Reimagining 'Frequently Bought Together': A Grid View for Scannable, High-Converting Results

Through prototype testing, I identified an opportunity to improve usability by shifting to a grid-view layout, which provided better visual grouping and scannability. While this seemed like a clear UX win, stakeholder hesitation posed a challenge—prior A/B testing results had been flat, making teams reluctant to invest in further changes.

Yet, I was confident in the data. Research had already pointed to usability friction, and our findings suggested that improving the presentation of Frequently Bought Together would enhance ease of use and drive engagement. The risk was worth taking.

Delivering Results: UX Strategy That Drives Measurable Business Impact

By leveraging UX strategy to challenge initial stakeholder skepticism, I helped unlock new revenue potential from an existing feature—demonstrating the power of UX in driving business impact.

Strategic Placement: I optimized the placement of recommendations at critical decision-making moments—like product pages and cart views—where users were most likely to add complementary items.

Improved Usability with Grid View: The new design made it easier for users to process recommendations, improving visual hierarchy and scannability.

High Revenue Impact: When we reviewed metrics post-launch, the change led to an 80% increase in revenue growth, and the feature continued to drive increased profits throughout the quarter.

before

after

From Concept to Conversion: Quantifying Success Through Metrics

Performance highlight

The Frequently Bought Together feature drove an 80% increase in revenue growth and boosted engagement. Personalized recommendations are expected to yield a 12% sales boost and enhance Customer Lifetime Value (CLV).

Process Impact

The framework became a repeatable model for future recommendation placements, streamlining decision-making.

Stakeholder adoption

The framework gained traction and was incorporated into broader UX research strategies and initiatives, like Collections.

Business outcome

The cross-functional team was nominated for a Best in Technology (BiT) internal Home Depot award for Creating Shareholder Value, recognizing the strategic impact of the initiative.

Qualitative Impact

The discovery work fostered stronger collaboration and trust between UX, product, and engineering teams, reinforcing a research-driven approach to recommendation strategies.

What Shaped Our Success and What’s Next

  • Collaboration is Key: Strong collaboration and communication foster better decision-making and ensure everyone is aligned on the direction, goals, and expected outcomes. Working closely with cross-functional teams allows for more innovative, user-centric solutions.

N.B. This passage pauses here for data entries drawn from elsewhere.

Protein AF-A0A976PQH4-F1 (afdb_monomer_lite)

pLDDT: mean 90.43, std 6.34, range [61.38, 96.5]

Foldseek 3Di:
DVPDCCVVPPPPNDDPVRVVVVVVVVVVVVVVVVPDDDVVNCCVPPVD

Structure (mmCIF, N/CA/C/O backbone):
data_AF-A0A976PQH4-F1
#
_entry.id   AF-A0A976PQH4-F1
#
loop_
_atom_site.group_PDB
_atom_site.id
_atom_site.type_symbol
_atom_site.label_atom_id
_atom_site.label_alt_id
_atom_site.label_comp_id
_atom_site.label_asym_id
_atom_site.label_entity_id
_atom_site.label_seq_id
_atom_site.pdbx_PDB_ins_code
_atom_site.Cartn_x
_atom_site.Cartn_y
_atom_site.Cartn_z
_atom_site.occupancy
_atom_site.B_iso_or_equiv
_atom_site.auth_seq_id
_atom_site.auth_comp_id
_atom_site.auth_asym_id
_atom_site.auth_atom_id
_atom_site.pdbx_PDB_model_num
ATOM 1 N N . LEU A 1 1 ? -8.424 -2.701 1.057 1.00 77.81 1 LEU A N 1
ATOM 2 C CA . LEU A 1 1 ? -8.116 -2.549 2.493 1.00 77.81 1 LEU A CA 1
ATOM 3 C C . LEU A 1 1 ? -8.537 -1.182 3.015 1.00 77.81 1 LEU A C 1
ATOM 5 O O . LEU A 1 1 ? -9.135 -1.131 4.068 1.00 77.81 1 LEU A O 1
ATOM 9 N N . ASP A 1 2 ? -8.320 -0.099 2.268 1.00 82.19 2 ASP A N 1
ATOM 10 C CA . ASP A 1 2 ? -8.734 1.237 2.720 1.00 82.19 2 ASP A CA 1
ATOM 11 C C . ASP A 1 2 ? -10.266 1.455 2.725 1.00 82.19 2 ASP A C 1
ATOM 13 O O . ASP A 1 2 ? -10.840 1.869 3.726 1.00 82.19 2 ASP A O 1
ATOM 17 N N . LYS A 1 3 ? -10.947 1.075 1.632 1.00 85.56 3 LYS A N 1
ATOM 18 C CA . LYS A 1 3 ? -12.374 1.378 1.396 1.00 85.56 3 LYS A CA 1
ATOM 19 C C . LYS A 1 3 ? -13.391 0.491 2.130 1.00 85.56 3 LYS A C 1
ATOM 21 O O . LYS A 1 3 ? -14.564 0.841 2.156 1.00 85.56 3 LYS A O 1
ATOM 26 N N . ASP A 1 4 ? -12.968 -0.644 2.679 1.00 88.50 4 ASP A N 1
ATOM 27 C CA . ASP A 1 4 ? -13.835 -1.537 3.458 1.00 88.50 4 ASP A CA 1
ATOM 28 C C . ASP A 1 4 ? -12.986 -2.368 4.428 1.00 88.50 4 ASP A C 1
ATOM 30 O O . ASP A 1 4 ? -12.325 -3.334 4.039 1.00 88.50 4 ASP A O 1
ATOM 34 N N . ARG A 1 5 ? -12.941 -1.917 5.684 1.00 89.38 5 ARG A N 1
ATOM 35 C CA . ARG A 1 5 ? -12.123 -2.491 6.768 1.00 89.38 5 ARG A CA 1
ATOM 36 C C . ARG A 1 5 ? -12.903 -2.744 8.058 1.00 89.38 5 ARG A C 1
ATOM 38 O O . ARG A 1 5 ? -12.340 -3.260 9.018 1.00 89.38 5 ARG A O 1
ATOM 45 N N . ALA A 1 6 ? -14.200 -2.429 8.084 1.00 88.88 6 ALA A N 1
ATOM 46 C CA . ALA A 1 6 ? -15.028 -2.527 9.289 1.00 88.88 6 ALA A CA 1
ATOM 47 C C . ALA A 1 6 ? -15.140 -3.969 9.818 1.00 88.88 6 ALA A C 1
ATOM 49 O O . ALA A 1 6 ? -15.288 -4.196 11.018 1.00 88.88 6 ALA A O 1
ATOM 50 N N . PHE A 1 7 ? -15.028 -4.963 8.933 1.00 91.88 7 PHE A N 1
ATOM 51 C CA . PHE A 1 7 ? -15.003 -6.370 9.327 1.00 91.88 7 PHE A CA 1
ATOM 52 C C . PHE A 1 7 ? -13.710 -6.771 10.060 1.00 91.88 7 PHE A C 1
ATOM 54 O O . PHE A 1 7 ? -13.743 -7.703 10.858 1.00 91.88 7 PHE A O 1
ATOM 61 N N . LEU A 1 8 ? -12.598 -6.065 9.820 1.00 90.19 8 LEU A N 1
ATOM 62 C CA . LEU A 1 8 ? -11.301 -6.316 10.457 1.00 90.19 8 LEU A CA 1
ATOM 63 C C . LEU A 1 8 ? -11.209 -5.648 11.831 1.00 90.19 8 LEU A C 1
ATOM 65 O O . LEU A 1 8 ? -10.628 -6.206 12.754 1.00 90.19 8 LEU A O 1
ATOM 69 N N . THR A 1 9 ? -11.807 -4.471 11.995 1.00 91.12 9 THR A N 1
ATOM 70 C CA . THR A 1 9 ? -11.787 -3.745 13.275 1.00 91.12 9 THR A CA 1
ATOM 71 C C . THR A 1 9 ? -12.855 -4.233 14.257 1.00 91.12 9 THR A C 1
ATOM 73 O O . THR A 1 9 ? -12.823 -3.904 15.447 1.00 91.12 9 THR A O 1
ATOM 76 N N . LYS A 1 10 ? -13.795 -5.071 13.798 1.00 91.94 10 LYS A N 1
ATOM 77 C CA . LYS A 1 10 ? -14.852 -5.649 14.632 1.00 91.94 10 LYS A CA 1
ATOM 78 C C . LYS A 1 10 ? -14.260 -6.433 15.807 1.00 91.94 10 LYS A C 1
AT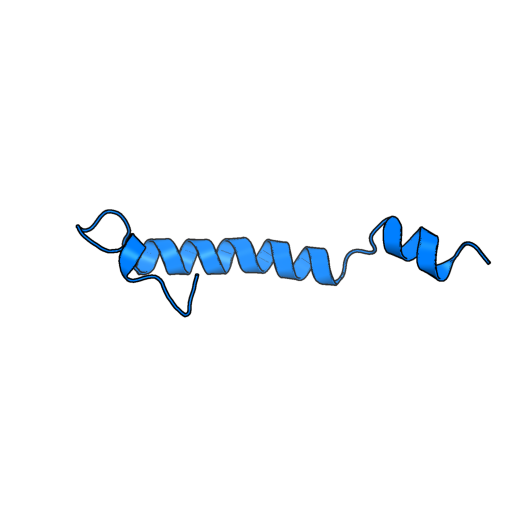OM 80 O O . LYS A 1 10 ? -13.465 -7.347 15.627 1.00 91.94 10 LYS A O 1
ATOM 85 N N . 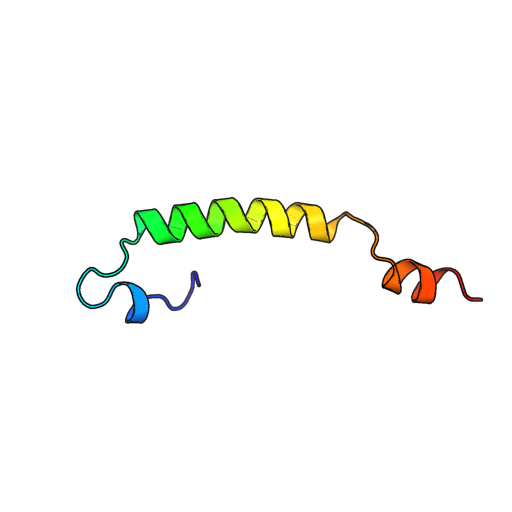GLY A 1 11 ? -14.693 -6.091 17.021 1.00 90.06 11 GLY A N 1
ATOM 86 C CA . GLY A 1 11 ? -14.213 -6.730 18.250 1.00 90.06 11 GLY A CA 1
ATOM 87 C C . GLY A 1 11 ? -12.816 -6.284 18.690 1.00 90.06 11 GLY A C 1
ATOM 88 O O . GLY A 1 11 ? -12.245 -6.921 19.567 1.00 90.06 11 GLY A O 1
ATOM 89 N N . GLY A 1 12 ? -12.265 -5.216 18.098 1.00 88.56 12 GLY A N 1
ATOM 90 C CA . GLY A 1 12 ? -10.948 -4.686 18.465 1.00 88.56 12 GLY A CA 1
ATOM 91 C C . GLY A 1 12 ? -9.780 -5.577 18.040 1.00 88.56 12 GLY A C 1
ATOM 92 O O . GLY A 1 12 ? -8.688 -5.436 18.581 1.00 88.56 12 GLY A O 1
ATOM 93 N N . VAL A 1 13 ? -10.004 -6.500 17.096 1.00 91.19 13 VAL A N 1
ATOM 94 C CA . VAL A 1 13 ? -8.977 -7.431 16.594 1.00 91.19 13 VAL A CA 1
ATOM 95 C C . VAL A 1 13 ? -7.853 -6.675 15.884 1.00 91.19 13 VAL A C 1
ATOM 97 O O . VAL A 1 13 ? -6.681 -6.991 16.063 1.00 91.19 13 VAL A O 1
ATOM 100 N N . PHE A 1 14 ? -8.214 -5.645 15.121 1.00 92.81 14 PHE A N 1
ATOM 101 C CA . PHE A 1 14 ? -7.282 -4.712 14.503 1.00 92.81 14 PHE A CA 1
ATOM 102 C C . PHE A 1 14 ? -7.672 -3.277 14.853 1.00 92.81 14 PHE A C 1
ATOM 104 O O . PHE A 1 14 ? -8.858 -2.951 14.944 1.00 92.81 14 PHE A O 1
ATOM 111 N N . THR A 1 15 ? -6.671 -2.415 15.026 1.00 94.25 15 THR A N 1
ATOM 112 C CA . THR A 1 15 ? -6.869 -0.969 15.160 1.00 94.25 15 THR A CA 1
ATOM 113 C C . THR A 1 15 ? -6.708 -0.291 13.806 1.00 94.25 15 THR A C 1
ATOM 115 O O . THR A 1 15 ? -5.945 -0.758 12.956 1.00 94.25 15 THR A O 1
ATOM 118 N N . ASP A 1 16 ? -7.370 0.850 13.613 1.00 93.25 16 ASP A N 1
ATOM 119 C CA . ASP A 1 16 ? -7.209 1.637 12.386 1.00 93.25 16 ASP A CA 1
ATOM 120 C C . ASP A 1 16 ? -5.751 2.065 12.173 1.00 93.25 16 ASP A C 1
ATOM 122 O O . ASP A 1 16 ? -5.229 1.919 11.072 1.00 93.25 16 ASP A O 1
ATOM 126 N N . SER A 1 17 ? -5.047 2.443 13.247 1.00 94.75 17 SER A N 1
ATOM 127 C CA . SER A 1 17 ? -3.626 2.811 13.193 1.00 94.75 17 SER A CA 1
ATOM 128 C C . SER A 1 17 ? -2.718 1.686 12.688 1.00 94.75 17 SER A C 1
ATOM 130 O O . SER A 1 17 ? -1.765 1.944 11.955 1.00 94.75 17 SER A O 1
ATOM 132 N N . MET A 1 18 ? -3.007 0.432 13.050 1.00 94.50 18 MET A N 1
ATOM 133 C CA . MET A 1 18 ? -2.255 -0.725 12.564 1.00 94.50 18 MET A CA 1
ATOM 134 C C . MET A 1 18 ? -2.519 -0.962 11.075 1.00 94.50 18 MET A C 1
ATOM 136 O O . MET A 1 18 ? -1.591 -1.262 10.324 1.00 94.50 18 MET A O 1
ATOM 140 N N . LEU A 1 19 ? -3.776 -0.831 10.647 1.00 95.00 19 LEU A N 1
ATOM 141 C CA . LEU A 1 19 ? -4.159 -1.006 9.248 1.00 95.00 19 LEU A CA 1
ATOM 142 C C . LEU A 1 19 ? -3.565 0.093 8.363 1.00 95.00 19 LEU A C 1
ATOM 144 O O . LEU A 1 19 ? -3.062 -0.220 7.286 1.00 95.00 19 LEU A O 1
ATOM 148 N N . ASP A 1 20 ? -3.559 1.342 8.824 1.00 95.56 20 ASP A N 1
ATOM 149 C CA . ASP A 1 20 ? -2.960 2.463 8.094 1.00 95.56 20 ASP A CA 1
ATOM 150 C C . ASP A 1 20 ? -1.445 2.286 7.940 1.00 95.56 20 ASP A C 1
ATOM 152 O O . ASP A 1 20 ? -0.934 2.367 6.822 1.00 95.56 20 ASP A O 1
ATOM 156 N N . ALA A 1 21 ? -0.740 1.923 9.017 1.00 96.06 21 ALA A N 1
ATOM 157 C CA . ALA A 1 21 ? 0.695 1.635 8.960 1.00 96.06 21 ALA A CA 1
ATOM 158 C C . ALA A 1 21 ? 1.017 0.456 8.022 1.00 96.06 21 ALA A C 1
ATOM 160 O O . ALA A 1 21 ? 2.004 0.481 7.285 1.00 96.06 21 ALA A O 1
ATOM 161 N N . TYR A 1 22 ? 0.173 -0.582 8.010 1.00 95.25 22 TYR A N 1
ATOM 162 C CA . TYR A 1 22 ? 0.334 -1.714 7.098 1.00 95.25 22 TYR A CA 1
ATOM 163 C C . TYR A 1 22 ? 0.120 -1.314 5.633 1.00 95.25 22 TYR A C 1
ATOM 165 O O . TYR A 1 22 ? 0.884 -1.735 4.761 1.00 95.25 22 TYR A O 1
ATOM 173 N N . ILE A 1 23 ? -0.904 -0.500 5.354 1.00 95.94 23 ILE A N 1
ATOM 174 C CA . ILE A 1 23 ? -1.169 0.023 4.010 1.00 95.94 23 ILE A CA 1
ATOM 175 C C . ILE A 1 23 ? 0.026 0.847 3.537 1.00 95.94 23 ILE A C 1
ATOM 177 O O . ILE A 1 23 ? 0.516 0.602 2.438 1.00 95.94 23 ILE A O 1
ATOM 181 N N . GLU A 1 24 ? 0.528 1.770 4.357 1.00 95.88 24 GLU A N 1
ATOM 182 C CA . GLU A 1 24 ? 1.689 2.597 4.023 1.00 95.88 24 GLU A CA 1
ATOM 183 C C . GLU A 1 24 ? 2.916 1.738 3.690 1.00 95.88 24 GLU A C 1
ATOM 185 O O . GLU A 1 24 ? 3.500 1.869 2.609 1.00 95.88 24 GLU A O 1
ATOM 190 N N . LEU A 1 25 ? 3.247 0.784 4.566 1.00 96.06 25 LEU A N 1
ATOM 191 C CA . LEU A 1 25 ? 4.368 -0.130 4.366 1.00 96.06 25 LEU A CA 1
ATOM 192 C C . LEU A 1 25 ? 4.239 -0.918 3.054 1.00 96.06 25 LEU A C 1
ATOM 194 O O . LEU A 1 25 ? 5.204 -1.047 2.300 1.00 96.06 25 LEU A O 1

  • Empathy-Driven Design: Building empathy maps and leveraging insights from user research and prototype testing empowers the design process. It ensures that product solutions resonate with users, helping shape meaningful experiences.

  • Benchmark Knowledge for Informed Improvement: Understanding benchmarks during the research phase is essential. It allows the team to identify what improvement looks like, guiding the process of defining success and aligning design decisions with tangible outcomes.

  • Transparency = Trust: Customers engage more when they understand the “why” behind recommendations. Building transparency fosters trust, and future iterations will focus on further personalizing this messaging to create deeper connections.

  • Insights for Future Strategy: Insights around Transactional vs. Discovery shopping paths were leveraged for strategic alignment in the recommendations discovery case study, where these pathways played a key role in shaping product designs and improving the overall shopping experience.

  • Transforming Big Ideas: "Big ideas often spark resistance due to the risks and changes they bring—so it’s essential to win others over with a compelling vision, clear rationale, and the confidence to inspire action." This is particularly true in UX strategy, where bold, innovative ideas require not just buy-in but enthusiasm from all stakeholders.

  • Focus on Measurable Impact: Establishing clear KPIs and tracking customer engagement allows teams to measure the effectiveness of strategies and continuously refine them for optimal impact.